Tokyo, July 20: Around 10 percent of the nearly 20,000 workers who have taken part in the clean-up of the disabled Fukushima nuclear plant were exposed to enough radiation to increase their risk of developing thyroid cancer, Japanese daily Asahi Shimbun reported.
The plant's operator, Tokyo Electric Power, or TEPCO, conducted tests of the 19,592 people who have worked at the Fukushima Daiichi facility since the March 2011 disaster.
A little more than 10 percent of the emergency workers - 1,973 people - appeared to have been exposed to a minimum of 100 millisieverts of radiation, a level considered dangerous by the International Commission on Radiological Protection.
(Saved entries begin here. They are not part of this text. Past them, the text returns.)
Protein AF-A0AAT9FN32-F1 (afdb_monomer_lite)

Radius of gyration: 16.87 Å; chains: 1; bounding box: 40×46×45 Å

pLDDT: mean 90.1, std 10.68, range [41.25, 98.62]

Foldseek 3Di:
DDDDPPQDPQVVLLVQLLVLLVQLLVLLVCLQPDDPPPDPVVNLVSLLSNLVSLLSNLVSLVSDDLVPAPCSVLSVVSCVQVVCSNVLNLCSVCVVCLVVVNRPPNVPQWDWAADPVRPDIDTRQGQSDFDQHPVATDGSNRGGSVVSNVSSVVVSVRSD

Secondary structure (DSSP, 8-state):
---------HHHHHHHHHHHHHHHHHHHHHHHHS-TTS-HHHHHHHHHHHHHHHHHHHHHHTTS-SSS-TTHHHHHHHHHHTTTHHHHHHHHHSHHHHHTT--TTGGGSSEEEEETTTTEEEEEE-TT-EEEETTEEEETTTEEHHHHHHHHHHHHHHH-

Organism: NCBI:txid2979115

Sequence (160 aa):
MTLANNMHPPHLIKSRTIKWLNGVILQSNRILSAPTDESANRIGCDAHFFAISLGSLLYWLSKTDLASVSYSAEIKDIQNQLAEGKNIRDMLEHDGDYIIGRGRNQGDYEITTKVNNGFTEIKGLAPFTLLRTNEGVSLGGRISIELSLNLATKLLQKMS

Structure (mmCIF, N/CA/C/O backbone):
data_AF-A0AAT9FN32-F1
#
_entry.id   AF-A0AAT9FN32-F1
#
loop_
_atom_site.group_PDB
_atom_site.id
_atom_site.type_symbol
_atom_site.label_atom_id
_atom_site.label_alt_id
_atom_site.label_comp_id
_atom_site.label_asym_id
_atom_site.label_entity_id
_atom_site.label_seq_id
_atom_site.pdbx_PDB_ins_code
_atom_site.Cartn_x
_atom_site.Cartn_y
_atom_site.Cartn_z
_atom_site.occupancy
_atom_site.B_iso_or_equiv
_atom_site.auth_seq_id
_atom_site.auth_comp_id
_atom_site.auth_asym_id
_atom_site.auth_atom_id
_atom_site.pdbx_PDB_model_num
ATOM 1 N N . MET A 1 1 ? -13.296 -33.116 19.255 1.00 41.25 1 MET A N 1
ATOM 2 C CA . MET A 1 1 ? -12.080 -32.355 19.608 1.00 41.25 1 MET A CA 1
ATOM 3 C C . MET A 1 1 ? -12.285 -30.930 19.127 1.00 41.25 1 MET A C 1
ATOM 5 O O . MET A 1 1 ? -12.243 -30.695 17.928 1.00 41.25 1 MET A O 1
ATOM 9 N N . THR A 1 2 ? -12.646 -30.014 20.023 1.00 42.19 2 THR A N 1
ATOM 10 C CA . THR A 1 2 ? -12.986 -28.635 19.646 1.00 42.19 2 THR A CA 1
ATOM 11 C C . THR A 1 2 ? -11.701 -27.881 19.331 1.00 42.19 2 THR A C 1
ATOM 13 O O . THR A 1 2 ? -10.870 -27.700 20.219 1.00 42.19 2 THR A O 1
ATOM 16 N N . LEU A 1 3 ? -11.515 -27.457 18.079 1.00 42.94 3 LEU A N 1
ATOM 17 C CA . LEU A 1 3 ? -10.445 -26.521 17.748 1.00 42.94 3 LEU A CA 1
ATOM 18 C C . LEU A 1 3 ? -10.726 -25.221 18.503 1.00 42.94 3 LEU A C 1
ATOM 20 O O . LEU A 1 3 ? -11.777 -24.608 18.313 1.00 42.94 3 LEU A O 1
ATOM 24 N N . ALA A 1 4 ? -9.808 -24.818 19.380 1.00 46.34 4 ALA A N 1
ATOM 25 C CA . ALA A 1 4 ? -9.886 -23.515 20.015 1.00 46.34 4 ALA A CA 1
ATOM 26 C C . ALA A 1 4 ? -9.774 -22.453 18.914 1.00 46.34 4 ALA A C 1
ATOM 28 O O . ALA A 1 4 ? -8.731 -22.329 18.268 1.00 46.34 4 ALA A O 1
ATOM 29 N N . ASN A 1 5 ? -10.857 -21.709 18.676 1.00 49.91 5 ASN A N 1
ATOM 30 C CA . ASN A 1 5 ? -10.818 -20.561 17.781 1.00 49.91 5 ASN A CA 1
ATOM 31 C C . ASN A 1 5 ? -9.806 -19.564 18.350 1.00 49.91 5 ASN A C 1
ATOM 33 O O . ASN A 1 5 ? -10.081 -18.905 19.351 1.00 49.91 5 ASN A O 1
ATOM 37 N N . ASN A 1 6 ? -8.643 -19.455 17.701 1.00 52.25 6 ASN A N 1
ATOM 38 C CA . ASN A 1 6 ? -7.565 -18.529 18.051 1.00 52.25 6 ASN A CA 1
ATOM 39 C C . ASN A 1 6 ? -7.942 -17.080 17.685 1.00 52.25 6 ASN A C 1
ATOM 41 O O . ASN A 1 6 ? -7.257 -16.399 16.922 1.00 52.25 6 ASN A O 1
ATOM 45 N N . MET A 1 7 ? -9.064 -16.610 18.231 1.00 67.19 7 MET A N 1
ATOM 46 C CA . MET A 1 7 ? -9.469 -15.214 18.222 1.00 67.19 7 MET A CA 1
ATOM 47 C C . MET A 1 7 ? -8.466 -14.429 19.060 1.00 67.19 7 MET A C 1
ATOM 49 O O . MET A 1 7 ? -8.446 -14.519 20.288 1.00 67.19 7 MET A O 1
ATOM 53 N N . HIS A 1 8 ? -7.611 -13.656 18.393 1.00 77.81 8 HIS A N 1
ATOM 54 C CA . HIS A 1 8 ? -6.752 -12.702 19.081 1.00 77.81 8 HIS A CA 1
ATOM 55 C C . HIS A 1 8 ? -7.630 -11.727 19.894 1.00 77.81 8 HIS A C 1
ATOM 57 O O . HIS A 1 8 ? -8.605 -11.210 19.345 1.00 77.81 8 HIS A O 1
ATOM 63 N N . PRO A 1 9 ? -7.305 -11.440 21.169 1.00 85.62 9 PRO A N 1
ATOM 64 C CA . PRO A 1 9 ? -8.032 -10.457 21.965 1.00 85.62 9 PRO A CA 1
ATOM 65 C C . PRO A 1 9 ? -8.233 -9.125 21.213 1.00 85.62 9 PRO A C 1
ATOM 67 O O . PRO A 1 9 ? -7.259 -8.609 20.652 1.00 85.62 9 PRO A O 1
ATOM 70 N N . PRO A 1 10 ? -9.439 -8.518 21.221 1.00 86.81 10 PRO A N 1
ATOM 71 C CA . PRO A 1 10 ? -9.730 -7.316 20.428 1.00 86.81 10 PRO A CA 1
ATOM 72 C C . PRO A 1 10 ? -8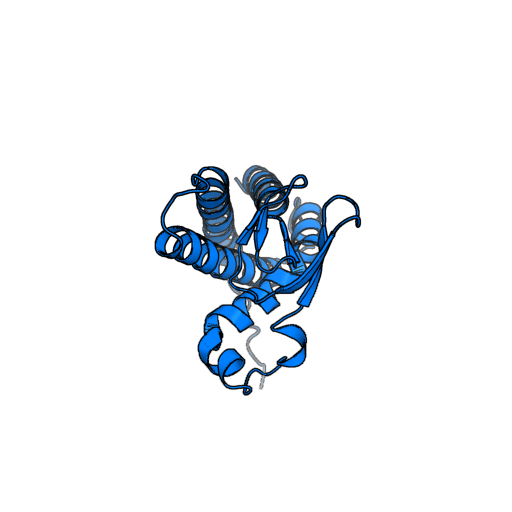.768 -6.145 20.669 1.00 86.81 10 PRO A C 1
ATOM 74 O O . PRO A 1 10 ? -8.413 -5.429 19.734 1.00 86.81 10 PRO A O 1
ATOM 77 N N . HIS A 1 11 ? -8.263 -5.987 21.898 1.00 88.69 11 HIS A N 1
ATOM 78 C CA . HIS A 1 11 ? -7.264 -4.966 22.223 1.00 88.69 11 HIS A CA 1
ATOM 79 C C . HIS A 1 11 ? -5.915 -5.199 21.513 1.00 88.69 11 HIS A C 1
ATOM 81 O O . HIS A 1 11 ? -5.268 -4.232 21.110 1.00 88.69 11 HIS A O 1
ATOM 87 N N . LEU A 1 12 ? -5.505 -6.457 21.290 1.00 91.31 12 LEU A N 1
ATOM 88 C CA . LEU A 1 12 ? -4.314 -6.778 20.499 1.00 91.31 12 LEU A CA 1
ATOM 89 C C . LEU A 1 12 ? -4.551 -6.505 19.013 1.00 91.31 12 LEU A C 1
ATOM 91 O O . LEU A 1 12 ? -3.661 -5.964 18.363 1.00 91.31 12 LEU A O 1
ATOM 95 N N . ILE A 1 13 ? -5.743 -6.799 18.481 1.00 92.69 13 ILE A N 1
ATOM 96 C CA . ILE A 1 13 ? -6.090 -6.471 17.088 1.00 92.69 13 ILE A CA 1
ATOM 97 C C . ILE A 1 13 ? -6.073 -4.948 16.881 1.00 92.69 13 ILE A C 1
ATOM 99 O O . ILE A 1 13 ? -5.411 -4.475 15.954 1.00 92.69 13 ILE A O 1
ATOM 103 N N . LYS A 1 14 ? -6.695 -4.164 17.781 1.00 93.69 14 LYS A N 1
ATOM 104 C CA . LYS A 1 14 ? -6.643 -2.687 17.754 1.00 93.69 14 LYS A CA 1
ATOM 105 C C . LYS A 1 14 ? -5.194 -2.183 17.828 1.00 93.69 14 LYS A C 1
ATOM 107 O O . LYS A 1 14 ? -4.777 -1.404 16.975 1.00 93.69 14 LYS A O 1
ATOM 112 N N . SER A 1 15 ? -4.407 -2.669 18.792 1.00 94.94 15 SER A N 1
ATOM 113 C CA . SER A 1 15 ? -2.999 -2.282 18.987 1.00 94.94 15 SER A CA 1
ATOM 114 C C . SER A 1 15 ? -2.116 -2.592 17.768 1.00 94.94 15 SER A C 1
ATOM 116 O O . SER A 1 15 ? -1.372 -1.729 17.296 1.00 94.94 15 SER A O 1
ATOM 118 N N . ARG A 1 16 ? -2.225 -3.800 17.197 1.00 96.12 16 ARG A N 1
ATOM 119 C CA . ARG A 1 16 ? -1.471 -4.195 15.996 1.00 96.12 16 ARG A CA 1
ATOM 120 C C . ARG A 1 16 ? -1.902 -3.404 14.763 1.00 96.12 16 ARG A C 1
ATOM 122 O O . ARG A 1 16 ? -1.035 -2.994 13.998 1.00 96.12 16 ARG A O 1
ATOM 129 N N . THR A 1 17 ? -3.197 -3.131 14.605 1.00 96.50 17 THR A N 1
ATOM 130 C CA . THR A 1 17 ? -3.713 -2.269 13.530 1.00 96.50 17 THR A CA 1
ATOM 131 C C . THR A 1 17 ? -3.132 -0.858 13.639 1.00 96.50 17 THR A C 1
ATOM 133 O O . THR A 1 17 ? -2.556 -0.368 12.674 1.00 96.50 17 THR A O 1
ATOM 136 N N . ILE A 1 18 ? -3.166 -0.242 14.828 1.00 97.25 18 ILE A N 1
ATOM 137 C CA . ILE A 1 18 ? -2.584 1.090 15.070 1.00 97.25 18 ILE A CA 1
ATOM 138 C C . ILE A 1 18 ? -1.075 1.111 14.785 1.00 97.25 18 ILE A C 1
ATOM 140 O O . ILE A 1 18 ? -0.603 2.058 14.152 1.00 97.25 18 ILE A O 1
ATOM 144 N N . LYS A 1 19 ? -0.312 0.070 15.163 1.00 97.69 19 LYS A N 1
ATOM 145 C CA . LYS A 1 19 ? 1.113 -0.033 14.787 1.00 97.69 19 LYS A CA 1
ATOM 146 C C . LYS A 1 19 ? 1.291 0.070 13.268 1.00 97.69 19 LYS A C 1
ATOM 148 O O . LYS A 1 19 ? 2.135 0.832 12.805 1.00 97.69 19 LYS A O 1
ATOM 153 N N . TRP A 1 20 ? 0.534 -0.709 12.497 1.00 98.00 20 TRP A N 1
ATOM 154 C CA . TRP A 1 20 ? 0.735 -0.790 11.049 1.00 98.00 20 TRP A CA 1
ATOM 155 C C . TRP A 1 20 ? 0.133 0.389 10.276 1.00 98.00 20 TRP A C 1
ATOM 157 O O . TRP A 1 20 ? 0.711 0.770 9.265 1.00 98.00 20 TRP A O 1
ATOM 167 N N . LEU A 1 21 ? -0.913 1.047 10.792 1.00 98.38 21 LEU A N 1
ATOM 168 C CA . LEU A 1 21 ? -1.361 2.357 10.297 1.00 98.38 21 LEU A CA 1
ATOM 169 C C . LEU A 1 21 ? -0.234 3.393 10.394 1.00 98.38 21 LEU A C 1
ATOM 171 O O . LEU A 1 21 ? 0.105 4.022 9.397 1.00 98.38 21 LEU A O 1
ATOM 175 N N . ASN A 1 22 ? 0.411 3.508 11.562 1.00 98.44 22 ASN A N 1
ATOM 176 C CA . ASN A 1 22 ? 1.568 4.392 11.737 1.00 98.44 22 ASN A CA 1
ATOM 177 C C . ASN A 1 22 ? 2.752 3.991 10.836 1.00 98.44 22 ASN A C 1
ATOM 179 O O . ASN A 1 22 ? 3.445 4.864 10.324 1.00 98.44 22 ASN A O 1
ATOM 183 N N . GLY A 1 23 ? 2.956 2.690 10.593 1.00 98.19 23 GLY A N 1
ATOM 184 C CA . GLY A 1 23 ? 3.943 2.190 9.629 1.00 98.19 23 GLY A CA 1
ATOM 185 C C . GLY A 1 23 ? 3.678 2.669 8.198 1.00 98.19 23 GLY A C 1
ATOM 186 O O . GLY A 1 23 ? 4.567 3.248 7.580 1.00 98.19 23 GLY A O 1
ATOM 187 N N . VAL A 1 24 ? 2.449 2.496 7.695 1.00 98.50 24 VAL A N 1
ATOM 188 C CA . VAL A 1 24 ? 2.039 2.980 6.363 1.00 98.50 24 VAL A CA 1
ATOM 189 C C . VAL A 1 24 ? 2.194 4.499 6.265 1.00 98.50 24 VAL A C 1
ATOM 191 O O . VAL A 1 24 ? 2.843 4.979 5.342 1.00 98.50 24 VAL A O 1
ATOM 194 N N . ILE A 1 25 ? 1.686 5.254 7.246 1.00 98.62 25 ILE A N 1
ATOM 195 C CA . ILE A 1 25 ? 1.771 6.724 7.276 1.00 98.62 25 ILE A CA 1
ATOM 196 C C . ILE A 1 25 ? 3.232 7.201 7.261 1.00 98.62 25 ILE A C 1
ATOM 198 O O . ILE A 1 25 ? 3.577 8.103 6.498 1.00 98.62 25 ILE A O 1
ATOM 202 N N . LEU A 1 26 ? 4.110 6.599 8.071 1.00 98.25 26 LEU A N 1
ATOM 203 C CA . LEU A 1 26 ? 5.527 6.967 8.131 1.00 98.25 26 LEU A CA 1
ATOM 204 C C . LEU A 1 26 ? 6.240 6.726 6.794 1.00 98.25 26 LEU A C 1
ATOM 206 O O . LEU A 1 26 ? 6.957 7.607 6.321 1.00 98.25 26 LEU A O 1
ATOM 210 N N . GLN A 1 27 ? 6.045 5.553 6.186 1.00 97.62 27 GLN A N 1
ATOM 211 C CA . GLN A 1 27 ? 6.743 5.205 4.948 1.00 97.62 27 GLN A CA 1
ATOM 212 C C . GLN A 1 27 ? 6.167 5.945 3.734 1.00 97.62 27 GLN A C 1
ATOM 214 O O . GLN A 1 27 ? 6.943 6.438 2.918 1.00 97.62 27 GLN A O 1
ATOM 219 N N . SER A 1 28 ? 4.844 6.150 3.658 1.00 97.75 28 SER A N 1
ATOM 220 C CA . SER A 1 28 ? 4.251 7.030 2.642 1.00 97.75 28 SER A CA 1
ATOM 221 C C . SER A 1 28 ? 4.845 8.435 2.699 1.00 97.75 28 SER A C 1
ATOM 223 O O . SER A 1 28 ? 5.287 8.947 1.675 1.00 97.75 28 SER A O 1
ATOM 225 N N . ASN A 1 29 ? 4.915 9.050 3.886 1.00 97.44 29 ASN A N 1
ATOM 226 C CA . ASN A 1 29 ? 5.484 10.392 4.025 1.00 97.44 29 ASN A CA 1
ATOM 227 C C . ASN A 1 29 ? 6.953 10.447 3.577 1.00 97.44 29 ASN A C 1
ATOM 229 O O . ASN A 1 29 ? 7.321 11.375 2.866 1.00 97.44 29 ASN A O 1
ATOM 233 N N . ARG A 1 30 ? 7.772 9.439 3.915 1.00 95.56 30 ARG A N 1
ATOM 234 C CA . ARG A 1 30 ? 9.173 9.351 3.458 1.00 95.56 30 ARG A CA 1
ATOM 235 C C . ARG A 1 30 ? 9.300 9.245 1.940 1.00 95.56 30 ARG A C 1
ATOM 237 O O . ARG A 1 30 ? 10.122 9.945 1.364 1.00 95.56 30 ARG A O 1
ATOM 244 N N . ILE A 1 31 ? 8.494 8.396 1.300 1.00 94.75 31 ILE A N 1
ATOM 245 C CA . ILE A 1 31 ? 8.506 8.192 -0.158 1.00 94.75 31 ILE A CA 1
ATOM 246 C C . ILE A 1 31 ? 8.059 9.467 -0.892 1.00 94.75 31 ILE A C 1
ATOM 248 O O . ILE A 1 31 ? 8.651 9.850 -1.906 1.00 94.75 31 ILE A O 1
ATOM 252 N N . LEU A 1 32 ? 7.036 10.149 -0.370 1.00 94.25 32 LEU A N 1
ATOM 253 C CA . LEU A 1 32 ? 6.504 11.384 -0.948 1.00 94.25 32 LEU A CA 1
ATOM 254 C C . LEU A 1 32 ? 7.432 12.588 -0.722 1.00 94.25 32 LEU A C 1
ATOM 256 O O . LEU A 1 32 ? 7.535 13.430 -1.609 1.00 94.25 32 LEU A O 1
ATOM 260 N N . SER A 1 33 ? 8.149 12.653 0.407 1.00 92.50 33 SER A N 1
ATOM 261 C CA . SER A 1 33 ? 9.132 13.712 0.688 1.00 92.50 33 SER A CA 1
ATOM 262 C C . SER A 1 33 ? 10.540 13.431 0.145 1.00 92.50 33 SER A C 1
ATOM 264 O O . SER A 1 33 ? 11.424 14.271 0.304 1.00 92.50 33 SER A O 1
ATOM 266 N N . ALA A 1 34 ? 10.793 12.244 -0.411 1.00 89.31 34 ALA A N 1
ATOM 267 C CA . ALA A 1 34 ? 12.085 11.882 -0.988 1.00 89.31 34 ALA A CA 1
ATOM 268 C C . ALA A 1 34 ? 12.326 12.641 -2.311 1.00 89.31 34 ALA A C 1
ATOM 270 O O . ALA A 1 34 ? 11.471 12.559 -3.202 1.00 89.31 34 ALA A O 1
ATOM 271 N N . PRO A 1 35 ? 13.467 13.344 -2.465 1.00 81.88 35 PRO A N 1
ATOM 272 C CA . PRO A 1 35 ? 13.867 13.959 -3.729 1.00 81.88 35 PRO A CA 1
ATOM 273 C C . PRO A 1 35 ? 13.913 12.957 -4.891 1.00 81.88 35 PRO A C 1
ATOM 275 O O . PRO A 1 35 ? 14.097 11.756 -4.699 1.00 81.88 35 PRO A O 1
ATOM 278 N N . THR A 1 36 ? 13.771 13.447 -6.122 1.00 73.25 36 THR A N 1
ATOM 279 C CA . THR A 1 36 ? 13.852 12.611 -7.336 1.00 73.25 36 THR A CA 1
ATOM 280 C C . THR A 1 36 ? 15.267 12.119 -7.655 1.00 73.25 36 THR A C 1
ATOM 282 O O . THR A 1 36 ? 15.420 11.200 -8.452 1.00 73.25 36 THR A O 1
ATOM 285 N N . ASP A 1 37 ? 16.279 12.729 -7.041 1.00 70.12 37 ASP A N 1
ATOM 286 C CA . ASP A 1 37 ? 17.711 12.443 -7.152 1.00 70.12 37 ASP A CA 1
ATOM 287 C C . ASP A 1 37 ? 18.303 11.763 -5.896 1.00 70.12 37 ASP A C 1
ATOM 289 O O . ASP A 1 37 ? 19.485 11.414 -5.881 1.00 70.12 37 ASP A O 1
ATOM 293 N N . GLU A 1 38 ? 17.498 11.521 -4.852 1.00 70.06 38 GLU A N 1
ATOM 294 C CA . GLU A 1 38 ? 17.919 10.737 -3.683 1.00 70.06 38 GLU A CA 1
ATOM 295 C C . GLU A 1 38 ? 18.204 9.275 -4.075 1.00 70.06 38 GLU A C 1
ATOM 297 O O . GLU A 1 38 ? 17.555 8.687 -4.941 1.00 70.06 38 GLU A O 1
ATOM 302 N N . SER A 1 39 ? 19.216 8.676 -3.436 1.00 68.50 39 SER A N 1
ATOM 303 C CA . SER A 1 39 ? 19.748 7.368 -3.827 1.00 68.50 39 SER A CA 1
ATOM 304 C C . SER A 1 39 ? 18.662 6.286 -3.908 1.00 68.50 39 SER A C 1
ATOM 306 O O . SER A 1 39 ? 17.970 6.014 -2.921 1.00 68.50 39 SER A O 1
ATOM 308 N N . ALA A 1 40 ? 18.589 5.600 -5.054 1.00 71.56 40 ALA A N 1
ATOM 309 C CA . ALA A 1 40 ? 17.614 4.537 -5.313 1.00 71.56 40 ALA A CA 1
ATOM 310 C C . ALA A 1 40 ? 17.583 3.464 -4.207 1.00 71.56 40 ALA A C 1
ATOM 312 O O . ALA A 1 40 ? 16.513 2.979 -3.850 1.00 71.56 40 ALA A O 1
ATOM 313 N N . ASN A 1 41 ? 18.734 3.159 -3.597 1.00 74.88 41 ASN A N 1
ATOM 314 C CA . ASN A 1 41 ? 18.849 2.214 -2.483 1.00 74.88 41 ASN A CA 1
ATOM 315 C C . ASN A 1 41 ? 18.031 2.639 -1.250 1.00 74.88 41 ASN A C 1
ATOM 317 O O . ASN A 1 41 ? 17.373 1.803 -0.636 1.00 74.88 41 ASN A O 1
ATOM 321 N N . ARG A 1 42 ? 18.040 3.930 -0.877 1.00 82.56 42 ARG A N 1
ATOM 322 C CA . ARG A 1 42 ? 17.242 4.423 0.259 1.00 82.56 42 ARG A CA 1
ATOM 323 C C . ARG A 1 42 ? 15.751 4.367 -0.072 1.00 82.56 42 ARG A C 1
ATOM 325 O O . ARG A 1 42 ? 14.971 3.843 0.721 1.00 82.56 42 ARG A O 1
ATOM 332 N N . ILE A 1 43 ? 15.378 4.879 -1.244 1.00 85.06 43 ILE A N 1
ATOM 333 C CA . ILE A 1 43 ? 13.989 4.919 -1.716 1.00 85.06 43 ILE A CA 1
ATOM 334 C C . ILE A 1 43 ? 13.405 3.497 -1.816 1.00 85.06 43 ILE A C 1
ATOM 336 O O . ILE A 1 43 ? 12.282 3.268 -1.368 1.00 85.06 43 ILE A O 1
ATOM 340 N N . GLY A 1 44 ? 14.183 2.523 -2.301 1.00 85.81 44 GLY A N 1
ATOM 341 C CA . GLY A 1 44 ? 13.809 1.106 -2.334 1.00 85.81 44 GLY A CA 1
ATOM 342 C C . GLY A 1 44 ? 13.607 0.490 -0.944 1.00 85.81 44 GLY A C 1
ATOM 343 O O . GLY A 1 44 ? 12.647 -0.250 -0.737 1.00 85.81 44 GLY A O 1
ATOM 344 N N . CYS A 1 45 ? 14.438 0.841 0.044 1.00 89.94 45 CYS A N 1
ATOM 345 C CA . CYS A 1 45 ? 14.238 0.411 1.432 1.00 89.94 45 CYS A CA 1
ATOM 346 C C . CYS A 1 45 ? 12.941 0.973 2.040 1.00 89.94 45 CYS A C 1
ATOM 348 O O . CYS A 1 45 ? 12.162 0.213 2.619 1.00 89.94 45 CYS A O 1
ATOM 350 N N . ASP A 1 46 ? 12.677 2.278 1.895 1.00 93.06 46 ASP A N 1
ATOM 351 C CA . ASP A 1 46 ? 11.432 2.890 2.390 1.00 93.06 46 ASP A CA 1
ATOM 352 C C . ASP A 1 46 ? 10.194 2.285 1.665 1.00 93.06 46 ASP A C 1
ATOM 354 O O . ASP A 1 46 ? 9.178 2.008 2.308 1.00 93.06 46 ASP A O 1
ATOM 358 N N . ALA A 1 47 ? 10.301 1.944 0.369 1.00 92.06 47 ALA A N 1
ATOM 359 C CA . ALA A 1 47 ? 9.274 1.223 -0.402 1.00 92.06 47 ALA A CA 1
ATOM 360 C C . ALA A 1 47 ? 9.010 -0.213 0.094 1.00 92.06 47 ALA A C 1
ATOM 362 O O . ALA A 1 47 ? 7.858 -0.624 0.261 1.00 92.06 47 ALA A O 1
ATOM 363 N N . HIS A 1 48 ? 10.067 -0.977 0.376 1.00 93.00 48 HIS A N 1
ATOM 364 C CA . HIS A 1 48 ? 9.964 -2.333 0.914 1.00 93.00 48 HIS A CA 1
ATOM 365 C C . HIS A 1 48 ? 9.301 -2.327 2.306 1.00 93.00 48 HIS A C 1
ATOM 367 O O . HIS A 1 48 ? 8.372 -3.097 2.571 1.00 93.00 48 HIS A O 1
ATOM 373 N N . PHE A 1 49 ? 9.679 -1.385 3.181 1.00 95.06 49 PHE A N 1
ATOM 374 C CA . PHE A 1 49 ? 9.021 -1.220 4.481 1.00 95.06 49 PHE A CA 1
ATOM 375 C C . PHE A 1 49 ? 7.578 -0.702 4.381 1.00 95.06 49 PHE A C 1
ATOM 377 O O . PHE A 1 49 ? 6.758 -1.050 5.240 1.00 95.06 49 PHE A O 1
ATOM 384 N N . PHE A 1 50 ? 7.231 0.080 3.352 1.00 97.06 50 PHE A N 1
ATOM 385 C CA . PHE A 1 50 ? 5.841 0.428 3.042 1.00 97.06 50 PHE A CA 1
ATOM 386 C C . PHE A 1 50 ? 5.021 -0.829 2.710 1.00 97.06 50 PHE A C 1
ATOM 388 O O . PHE A 1 50 ? 3.984 -1.051 3.337 1.00 97.06 50 PHE A O 1
ATOM 395 N N . ALA A 1 51 ? 5.505 -1.697 1.814 1.00 96.12 51 ALA A N 1
ATOM 396 C CA . ALA A 1 51 ? 4.807 -2.927 1.427 1.00 96.12 51 ALA A CA 1
ATOM 397 C C . ALA A 1 51 ? 4.610 -3.898 2.606 1.00 96.12 51 ALA A C 1
ATOM 399 O O . ALA A 1 51 ? 3.494 -4.378 2.832 1.00 96.12 51 ALA A O 1
ATOM 400 N N . ILE A 1 52 ? 5.650 -4.120 3.422 1.00 96.06 52 ILE A N 1
ATOM 401 C CA . ILE A 1 52 ? 5.543 -4.906 4.665 1.00 96.06 52 ILE A CA 1
ATOM 402 C C . ILE A 1 52 ? 4.482 -4.305 5.595 1.00 96.06 52 ILE A C 1
ATOM 404 O O . ILE A 1 52 ? 3.652 -5.038 6.143 1.00 96.06 52 ILE A O 1
ATOM 408 N N . SER A 1 53 ? 4.478 -2.978 5.765 1.00 97.81 53 SER A N 1
ATOM 409 C CA . SER A 1 53 ? 3.524 -2.288 6.641 1.00 97.81 53 SER A CA 1
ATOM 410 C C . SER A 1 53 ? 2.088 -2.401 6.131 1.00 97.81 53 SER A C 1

TEPCO plans to offer those 1,973 workers the chance to undergo additional exams capable of determining the degree of internal contamination, the newspaper said Friday.
The company initially estimated that a total of 178 workers at Fukushima had radiation exposures of 100 millisieverts or more.
TEPCO announced Thursday it had detected "steam-like gas" in one of the Fukushima reactor buildings, but said no significant change in radiation levels had been observed.
A worker noticed on video camera that the steam was "wafting through the air near the central part of the fifth floor (equipment storage pool side) of Unit 3", TEPCO said in a statement.
Unit 3 was seriously damaged by a hydrogen explosion and partial meltdown in the wake of the devastating magnitude-9.0 earthquake and subsequent tsunami that struck Japan March 11, 2011.
Nearly 3,500 employees currently are working to completely dismantle the Fukushima nuclear plant, a process that could take at least 40 years.